[TASK OBJECTIVE]
Retype, word for word, every line from the one holding "Protein AF-A0A3B9I352-F1 (afdb_monomer)" through the one holding "ATOM 21 N N" in the entries below, both included, and only those lines.

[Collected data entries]
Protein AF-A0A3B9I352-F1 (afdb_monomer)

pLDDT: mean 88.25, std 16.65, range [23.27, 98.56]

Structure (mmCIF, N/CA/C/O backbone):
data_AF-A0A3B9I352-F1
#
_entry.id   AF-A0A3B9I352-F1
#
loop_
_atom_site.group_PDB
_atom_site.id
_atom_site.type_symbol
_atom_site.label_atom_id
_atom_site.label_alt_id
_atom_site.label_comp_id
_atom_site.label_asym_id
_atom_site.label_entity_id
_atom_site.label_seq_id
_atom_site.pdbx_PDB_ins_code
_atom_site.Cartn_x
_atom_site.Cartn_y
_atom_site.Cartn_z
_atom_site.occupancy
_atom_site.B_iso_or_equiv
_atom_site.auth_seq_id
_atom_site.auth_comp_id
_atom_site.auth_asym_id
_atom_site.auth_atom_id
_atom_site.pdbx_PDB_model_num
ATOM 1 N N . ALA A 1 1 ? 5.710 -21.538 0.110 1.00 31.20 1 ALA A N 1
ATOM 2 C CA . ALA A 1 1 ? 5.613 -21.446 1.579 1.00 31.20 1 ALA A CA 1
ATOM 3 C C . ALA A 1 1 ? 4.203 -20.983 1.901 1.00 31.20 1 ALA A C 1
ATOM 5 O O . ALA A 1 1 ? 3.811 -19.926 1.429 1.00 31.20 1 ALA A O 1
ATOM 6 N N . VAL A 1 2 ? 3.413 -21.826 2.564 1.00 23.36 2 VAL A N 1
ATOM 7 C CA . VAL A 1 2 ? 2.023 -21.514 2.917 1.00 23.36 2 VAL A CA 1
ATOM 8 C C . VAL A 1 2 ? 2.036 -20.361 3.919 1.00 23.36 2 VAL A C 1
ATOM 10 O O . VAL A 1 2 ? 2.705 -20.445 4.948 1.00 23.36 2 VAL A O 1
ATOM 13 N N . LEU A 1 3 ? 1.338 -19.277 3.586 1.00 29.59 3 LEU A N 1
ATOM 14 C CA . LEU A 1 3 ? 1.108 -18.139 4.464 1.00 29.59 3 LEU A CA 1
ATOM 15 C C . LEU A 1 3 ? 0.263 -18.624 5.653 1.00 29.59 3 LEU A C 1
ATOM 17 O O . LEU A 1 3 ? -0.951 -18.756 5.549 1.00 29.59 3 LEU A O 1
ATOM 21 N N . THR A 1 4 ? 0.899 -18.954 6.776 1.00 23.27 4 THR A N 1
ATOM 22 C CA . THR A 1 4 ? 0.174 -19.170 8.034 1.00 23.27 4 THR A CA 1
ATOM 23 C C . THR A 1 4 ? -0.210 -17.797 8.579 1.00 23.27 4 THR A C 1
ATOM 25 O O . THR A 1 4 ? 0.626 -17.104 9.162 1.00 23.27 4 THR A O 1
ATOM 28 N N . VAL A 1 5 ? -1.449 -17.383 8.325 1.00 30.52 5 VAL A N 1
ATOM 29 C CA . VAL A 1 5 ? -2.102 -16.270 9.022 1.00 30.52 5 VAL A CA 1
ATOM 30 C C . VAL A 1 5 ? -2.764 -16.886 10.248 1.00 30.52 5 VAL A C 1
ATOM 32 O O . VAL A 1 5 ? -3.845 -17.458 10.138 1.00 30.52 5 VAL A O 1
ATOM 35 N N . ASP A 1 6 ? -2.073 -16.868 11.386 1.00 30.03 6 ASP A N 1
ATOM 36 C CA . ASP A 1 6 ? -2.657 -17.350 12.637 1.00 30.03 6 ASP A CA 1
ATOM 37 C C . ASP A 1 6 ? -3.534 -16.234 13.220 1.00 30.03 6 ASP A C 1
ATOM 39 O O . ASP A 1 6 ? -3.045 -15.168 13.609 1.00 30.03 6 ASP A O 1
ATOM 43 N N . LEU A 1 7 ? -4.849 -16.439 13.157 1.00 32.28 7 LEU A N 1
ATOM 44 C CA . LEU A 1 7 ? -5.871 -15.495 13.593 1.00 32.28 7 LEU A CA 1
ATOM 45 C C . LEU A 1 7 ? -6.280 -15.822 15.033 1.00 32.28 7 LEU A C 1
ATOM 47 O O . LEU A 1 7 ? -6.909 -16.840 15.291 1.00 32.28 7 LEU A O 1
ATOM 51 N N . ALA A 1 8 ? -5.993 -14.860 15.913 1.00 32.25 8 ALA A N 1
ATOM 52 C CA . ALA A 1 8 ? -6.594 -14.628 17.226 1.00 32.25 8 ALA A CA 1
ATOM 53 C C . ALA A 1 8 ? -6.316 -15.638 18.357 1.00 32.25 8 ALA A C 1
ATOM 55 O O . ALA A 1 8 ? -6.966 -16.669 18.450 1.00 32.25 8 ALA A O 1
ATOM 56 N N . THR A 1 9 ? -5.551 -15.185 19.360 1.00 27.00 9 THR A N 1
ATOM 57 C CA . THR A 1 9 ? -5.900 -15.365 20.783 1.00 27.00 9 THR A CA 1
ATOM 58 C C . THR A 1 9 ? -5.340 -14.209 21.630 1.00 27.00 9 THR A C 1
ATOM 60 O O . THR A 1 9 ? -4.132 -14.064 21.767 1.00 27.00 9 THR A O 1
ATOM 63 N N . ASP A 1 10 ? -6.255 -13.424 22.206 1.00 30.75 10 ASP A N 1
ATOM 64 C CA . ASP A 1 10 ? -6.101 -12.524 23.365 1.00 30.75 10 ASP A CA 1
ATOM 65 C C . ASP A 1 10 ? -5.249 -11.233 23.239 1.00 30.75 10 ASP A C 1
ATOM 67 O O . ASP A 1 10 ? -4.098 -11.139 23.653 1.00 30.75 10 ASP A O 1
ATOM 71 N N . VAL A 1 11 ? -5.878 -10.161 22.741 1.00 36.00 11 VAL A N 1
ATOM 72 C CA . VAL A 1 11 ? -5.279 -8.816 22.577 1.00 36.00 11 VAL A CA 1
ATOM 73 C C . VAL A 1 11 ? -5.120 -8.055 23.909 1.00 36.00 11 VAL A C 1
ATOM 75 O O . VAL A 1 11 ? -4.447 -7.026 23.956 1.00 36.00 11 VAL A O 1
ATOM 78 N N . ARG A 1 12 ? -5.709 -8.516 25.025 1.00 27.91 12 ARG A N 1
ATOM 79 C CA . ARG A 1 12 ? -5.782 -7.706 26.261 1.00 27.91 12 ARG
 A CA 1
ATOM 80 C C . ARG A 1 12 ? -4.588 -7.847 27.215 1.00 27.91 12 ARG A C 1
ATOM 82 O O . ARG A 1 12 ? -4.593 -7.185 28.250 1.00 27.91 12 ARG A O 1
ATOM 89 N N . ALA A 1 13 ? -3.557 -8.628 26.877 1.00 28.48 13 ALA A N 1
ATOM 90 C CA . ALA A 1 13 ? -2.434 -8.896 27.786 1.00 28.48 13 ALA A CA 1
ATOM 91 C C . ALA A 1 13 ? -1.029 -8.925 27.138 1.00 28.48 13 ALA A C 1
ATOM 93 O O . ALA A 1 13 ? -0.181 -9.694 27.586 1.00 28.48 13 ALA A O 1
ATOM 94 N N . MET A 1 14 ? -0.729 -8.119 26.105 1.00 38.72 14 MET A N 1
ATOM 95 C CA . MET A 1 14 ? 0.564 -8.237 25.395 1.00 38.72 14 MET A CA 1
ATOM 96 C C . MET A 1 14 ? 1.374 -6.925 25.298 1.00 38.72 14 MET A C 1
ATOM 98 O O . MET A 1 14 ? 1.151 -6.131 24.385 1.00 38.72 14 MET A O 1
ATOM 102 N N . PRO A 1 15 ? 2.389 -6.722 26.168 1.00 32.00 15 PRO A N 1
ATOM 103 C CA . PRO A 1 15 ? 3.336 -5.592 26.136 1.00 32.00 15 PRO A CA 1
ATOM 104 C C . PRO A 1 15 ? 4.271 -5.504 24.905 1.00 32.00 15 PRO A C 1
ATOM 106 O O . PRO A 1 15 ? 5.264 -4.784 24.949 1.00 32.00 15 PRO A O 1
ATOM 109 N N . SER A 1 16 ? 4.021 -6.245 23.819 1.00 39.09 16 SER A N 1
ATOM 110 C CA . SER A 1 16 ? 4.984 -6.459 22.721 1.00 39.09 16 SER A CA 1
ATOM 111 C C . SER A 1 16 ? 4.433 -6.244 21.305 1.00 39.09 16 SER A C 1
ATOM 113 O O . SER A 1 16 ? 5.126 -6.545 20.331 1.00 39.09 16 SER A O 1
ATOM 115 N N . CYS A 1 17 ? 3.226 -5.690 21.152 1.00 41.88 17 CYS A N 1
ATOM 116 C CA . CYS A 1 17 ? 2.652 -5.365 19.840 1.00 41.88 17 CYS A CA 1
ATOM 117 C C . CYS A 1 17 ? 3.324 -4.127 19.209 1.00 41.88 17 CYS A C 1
==
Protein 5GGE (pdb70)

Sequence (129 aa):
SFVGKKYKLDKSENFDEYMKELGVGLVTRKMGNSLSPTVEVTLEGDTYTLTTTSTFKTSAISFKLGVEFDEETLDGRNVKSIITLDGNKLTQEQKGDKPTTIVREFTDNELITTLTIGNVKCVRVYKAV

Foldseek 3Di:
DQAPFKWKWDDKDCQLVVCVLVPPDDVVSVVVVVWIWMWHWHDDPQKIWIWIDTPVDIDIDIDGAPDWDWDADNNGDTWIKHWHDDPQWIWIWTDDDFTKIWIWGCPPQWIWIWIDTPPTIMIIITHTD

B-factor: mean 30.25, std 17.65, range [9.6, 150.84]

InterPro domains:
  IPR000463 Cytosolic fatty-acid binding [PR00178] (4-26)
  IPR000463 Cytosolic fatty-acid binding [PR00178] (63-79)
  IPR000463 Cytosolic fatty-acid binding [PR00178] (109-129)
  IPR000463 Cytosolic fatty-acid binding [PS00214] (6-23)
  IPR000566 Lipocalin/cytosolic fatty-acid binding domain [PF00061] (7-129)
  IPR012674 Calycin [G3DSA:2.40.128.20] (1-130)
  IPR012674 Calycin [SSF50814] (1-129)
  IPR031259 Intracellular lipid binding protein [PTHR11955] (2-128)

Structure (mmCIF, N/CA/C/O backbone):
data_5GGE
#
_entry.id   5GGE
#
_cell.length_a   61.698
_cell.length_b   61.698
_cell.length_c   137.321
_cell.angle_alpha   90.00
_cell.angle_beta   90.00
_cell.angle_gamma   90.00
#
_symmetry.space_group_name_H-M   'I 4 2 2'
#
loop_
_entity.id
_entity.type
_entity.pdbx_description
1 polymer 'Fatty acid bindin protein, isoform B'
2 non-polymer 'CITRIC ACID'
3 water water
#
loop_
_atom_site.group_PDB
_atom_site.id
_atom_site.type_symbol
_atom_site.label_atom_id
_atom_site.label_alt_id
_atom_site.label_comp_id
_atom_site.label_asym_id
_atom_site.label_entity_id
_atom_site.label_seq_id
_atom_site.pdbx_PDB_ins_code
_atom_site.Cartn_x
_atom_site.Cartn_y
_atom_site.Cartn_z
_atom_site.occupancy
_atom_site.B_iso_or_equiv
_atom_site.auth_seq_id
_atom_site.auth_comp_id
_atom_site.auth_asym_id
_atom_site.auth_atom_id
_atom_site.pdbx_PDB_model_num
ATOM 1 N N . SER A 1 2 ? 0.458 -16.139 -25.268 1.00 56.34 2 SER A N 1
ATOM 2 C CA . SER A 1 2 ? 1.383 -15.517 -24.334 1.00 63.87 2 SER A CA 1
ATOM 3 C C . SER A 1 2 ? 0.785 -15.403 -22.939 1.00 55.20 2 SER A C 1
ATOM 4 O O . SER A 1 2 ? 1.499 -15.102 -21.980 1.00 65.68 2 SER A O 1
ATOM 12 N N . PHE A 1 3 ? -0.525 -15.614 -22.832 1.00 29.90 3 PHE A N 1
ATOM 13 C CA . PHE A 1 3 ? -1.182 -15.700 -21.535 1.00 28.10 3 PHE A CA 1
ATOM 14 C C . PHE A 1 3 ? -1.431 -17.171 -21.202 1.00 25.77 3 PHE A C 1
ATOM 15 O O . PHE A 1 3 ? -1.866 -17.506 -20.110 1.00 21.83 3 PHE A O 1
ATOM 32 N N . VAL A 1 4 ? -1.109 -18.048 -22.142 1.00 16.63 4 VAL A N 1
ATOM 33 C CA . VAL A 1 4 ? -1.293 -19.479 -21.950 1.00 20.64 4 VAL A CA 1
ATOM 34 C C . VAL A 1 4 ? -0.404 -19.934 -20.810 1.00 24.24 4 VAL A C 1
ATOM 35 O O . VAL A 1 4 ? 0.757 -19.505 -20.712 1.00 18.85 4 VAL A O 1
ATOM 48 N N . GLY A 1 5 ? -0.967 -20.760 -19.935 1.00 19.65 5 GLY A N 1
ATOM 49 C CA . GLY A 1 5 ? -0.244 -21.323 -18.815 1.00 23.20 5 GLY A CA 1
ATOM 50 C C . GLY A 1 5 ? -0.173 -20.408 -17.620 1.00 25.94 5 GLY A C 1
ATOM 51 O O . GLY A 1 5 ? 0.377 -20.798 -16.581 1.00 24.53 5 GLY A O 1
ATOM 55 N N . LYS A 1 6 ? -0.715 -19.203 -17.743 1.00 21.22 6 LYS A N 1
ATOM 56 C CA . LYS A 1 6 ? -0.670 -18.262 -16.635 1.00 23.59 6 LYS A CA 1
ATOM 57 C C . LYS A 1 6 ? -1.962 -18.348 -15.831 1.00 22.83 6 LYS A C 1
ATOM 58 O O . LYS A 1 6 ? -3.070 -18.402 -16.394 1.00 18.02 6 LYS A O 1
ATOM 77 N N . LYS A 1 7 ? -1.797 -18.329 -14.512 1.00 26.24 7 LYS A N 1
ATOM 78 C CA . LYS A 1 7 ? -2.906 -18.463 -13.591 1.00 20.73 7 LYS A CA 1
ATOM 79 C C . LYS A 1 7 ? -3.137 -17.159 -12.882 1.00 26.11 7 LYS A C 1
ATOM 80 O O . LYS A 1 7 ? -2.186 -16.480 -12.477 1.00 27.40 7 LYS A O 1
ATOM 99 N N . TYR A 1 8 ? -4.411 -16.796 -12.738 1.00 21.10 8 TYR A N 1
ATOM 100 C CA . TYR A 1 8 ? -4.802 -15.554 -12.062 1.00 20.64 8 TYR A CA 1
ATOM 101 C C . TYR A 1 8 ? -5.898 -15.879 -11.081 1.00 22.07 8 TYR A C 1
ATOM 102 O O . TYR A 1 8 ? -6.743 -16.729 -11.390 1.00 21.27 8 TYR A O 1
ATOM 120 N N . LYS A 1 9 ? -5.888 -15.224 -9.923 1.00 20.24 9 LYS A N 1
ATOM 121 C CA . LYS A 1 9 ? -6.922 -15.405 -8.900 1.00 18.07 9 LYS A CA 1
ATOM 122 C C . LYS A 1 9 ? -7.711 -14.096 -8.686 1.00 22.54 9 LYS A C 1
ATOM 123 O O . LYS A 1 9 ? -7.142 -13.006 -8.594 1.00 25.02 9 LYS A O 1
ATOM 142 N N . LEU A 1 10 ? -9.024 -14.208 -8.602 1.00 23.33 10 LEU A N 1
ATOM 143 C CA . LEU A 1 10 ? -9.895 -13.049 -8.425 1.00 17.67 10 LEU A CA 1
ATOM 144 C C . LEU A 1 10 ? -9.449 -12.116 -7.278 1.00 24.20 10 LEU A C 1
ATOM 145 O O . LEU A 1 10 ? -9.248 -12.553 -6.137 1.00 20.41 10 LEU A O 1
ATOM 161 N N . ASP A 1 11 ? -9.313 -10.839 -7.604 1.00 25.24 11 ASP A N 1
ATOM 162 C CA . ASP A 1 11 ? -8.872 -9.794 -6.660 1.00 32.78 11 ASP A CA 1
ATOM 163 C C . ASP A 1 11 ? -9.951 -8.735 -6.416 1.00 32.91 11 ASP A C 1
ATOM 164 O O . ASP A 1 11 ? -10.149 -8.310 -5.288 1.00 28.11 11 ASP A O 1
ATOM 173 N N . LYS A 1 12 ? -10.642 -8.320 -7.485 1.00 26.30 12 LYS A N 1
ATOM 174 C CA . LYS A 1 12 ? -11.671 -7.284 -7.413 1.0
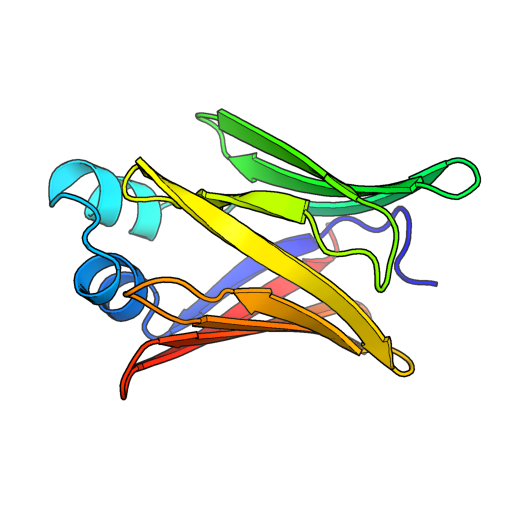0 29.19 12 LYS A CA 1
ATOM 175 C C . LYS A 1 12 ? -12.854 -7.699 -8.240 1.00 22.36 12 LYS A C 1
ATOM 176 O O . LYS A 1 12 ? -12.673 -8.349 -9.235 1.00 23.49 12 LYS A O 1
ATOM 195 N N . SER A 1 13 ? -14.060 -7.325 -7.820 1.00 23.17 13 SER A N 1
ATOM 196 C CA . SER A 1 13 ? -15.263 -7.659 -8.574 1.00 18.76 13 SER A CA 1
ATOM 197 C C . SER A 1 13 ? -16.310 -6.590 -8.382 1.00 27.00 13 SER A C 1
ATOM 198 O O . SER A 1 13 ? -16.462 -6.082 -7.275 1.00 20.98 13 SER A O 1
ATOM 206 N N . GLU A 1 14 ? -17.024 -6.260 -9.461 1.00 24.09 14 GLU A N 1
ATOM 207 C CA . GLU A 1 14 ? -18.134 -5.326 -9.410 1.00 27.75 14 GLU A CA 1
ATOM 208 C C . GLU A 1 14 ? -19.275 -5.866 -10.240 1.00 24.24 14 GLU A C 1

[EXERCISE OUTPUT]
Protein AF-A0A3B9I352-F1 (afdb_monomer)

pLDDT: mean 88.25, std 16.65, range [23.27, 98.56]

Structure (mmCIF, N/CA/C/O backbone):
data_AF-A0A3B9I352-F1
#
_entry.id   AF-A0A3B9I352-F1
#
loop_
_atom_site.group_PDB
_atom_site.id
_atom_site.type_symbol
_atom_site.label_atom_id
_atom_site.label_alt_id
_atom_site.label_comp_id
_atom_site.label_asym_id
_atom_site.label_entity_id
_atom_site.label_seq_id
_atom_site.pdbx_PDB_ins_code
_atom_site.Cartn_x
_atom_site.Cartn_y
_atom_site.Cartn_z
_atom_site.occupancy
_atom_site.B_iso_or_equiv
_atom_site.auth_seq_id
_atom_site.auth_comp_id
_atom_site.auth_asym_id
_atom_site.auth_atom_id
_atom_site.pdbx_PDB_model_num
ATOM 1 N N . ALA A 1 1 ? 5.710 -21.538 0.110 1.00 31.20 1 ALA A N 1
ATOM 2 C CA . ALA A 1 1 ? 5.613 -21.446 1.579 1.00 31.20 1 ALA A CA 1
ATOM 3 C C . ALA A 1 1 ? 4.203 -20.983 1.901 1.00 31.20 1 ALA A C 1
ATOM 5 O O . ALA A 1 1 ? 3.811 -19.926 1.429 1.00 31.20 1 ALA A O 1
ATOM 6 N N . VAL A 1 2 ? 3.413 -21.826 2.564 1.00 23.36 2 VAL A N 1
ATOM 7 C CA . VAL A 1 2 ? 2.023 -21.514 2.917 1.00 23.36 2 VAL A CA 1
ATOM 8 C C . VAL A 1 2 ? 2.036 -20.361 3.919 1.00 23.36 2 VAL A C 1
ATOM 10 O O . VAL A 1 2 ? 2.705 -20.445 4.948 1.00 23.36 2 VAL A O 1
ATOM 13 N N . LEU A 1 3 ? 1.338 -19.277 3.586 1.00 29.59 3 LEU A N 1
ATOM 14 C CA . LEU A 1 3 ? 1.108 -18.139 4.464 1.00 29.59 3 LEU A CA 1
ATOM 15 C C . LEU A 1 3 ? 0.263 -18.624 5.653 1.00 29.59 3 LEU A C 1
ATOM 17 O O . LEU A 1 3 ? -0.951 -18.756 5.549 1.00 29.59 3 LEU A O 1
ATOM 21 N N . THR A 1 4 ? 0.899 -18.954 6.776 1.00 23.27 4 THR A N 1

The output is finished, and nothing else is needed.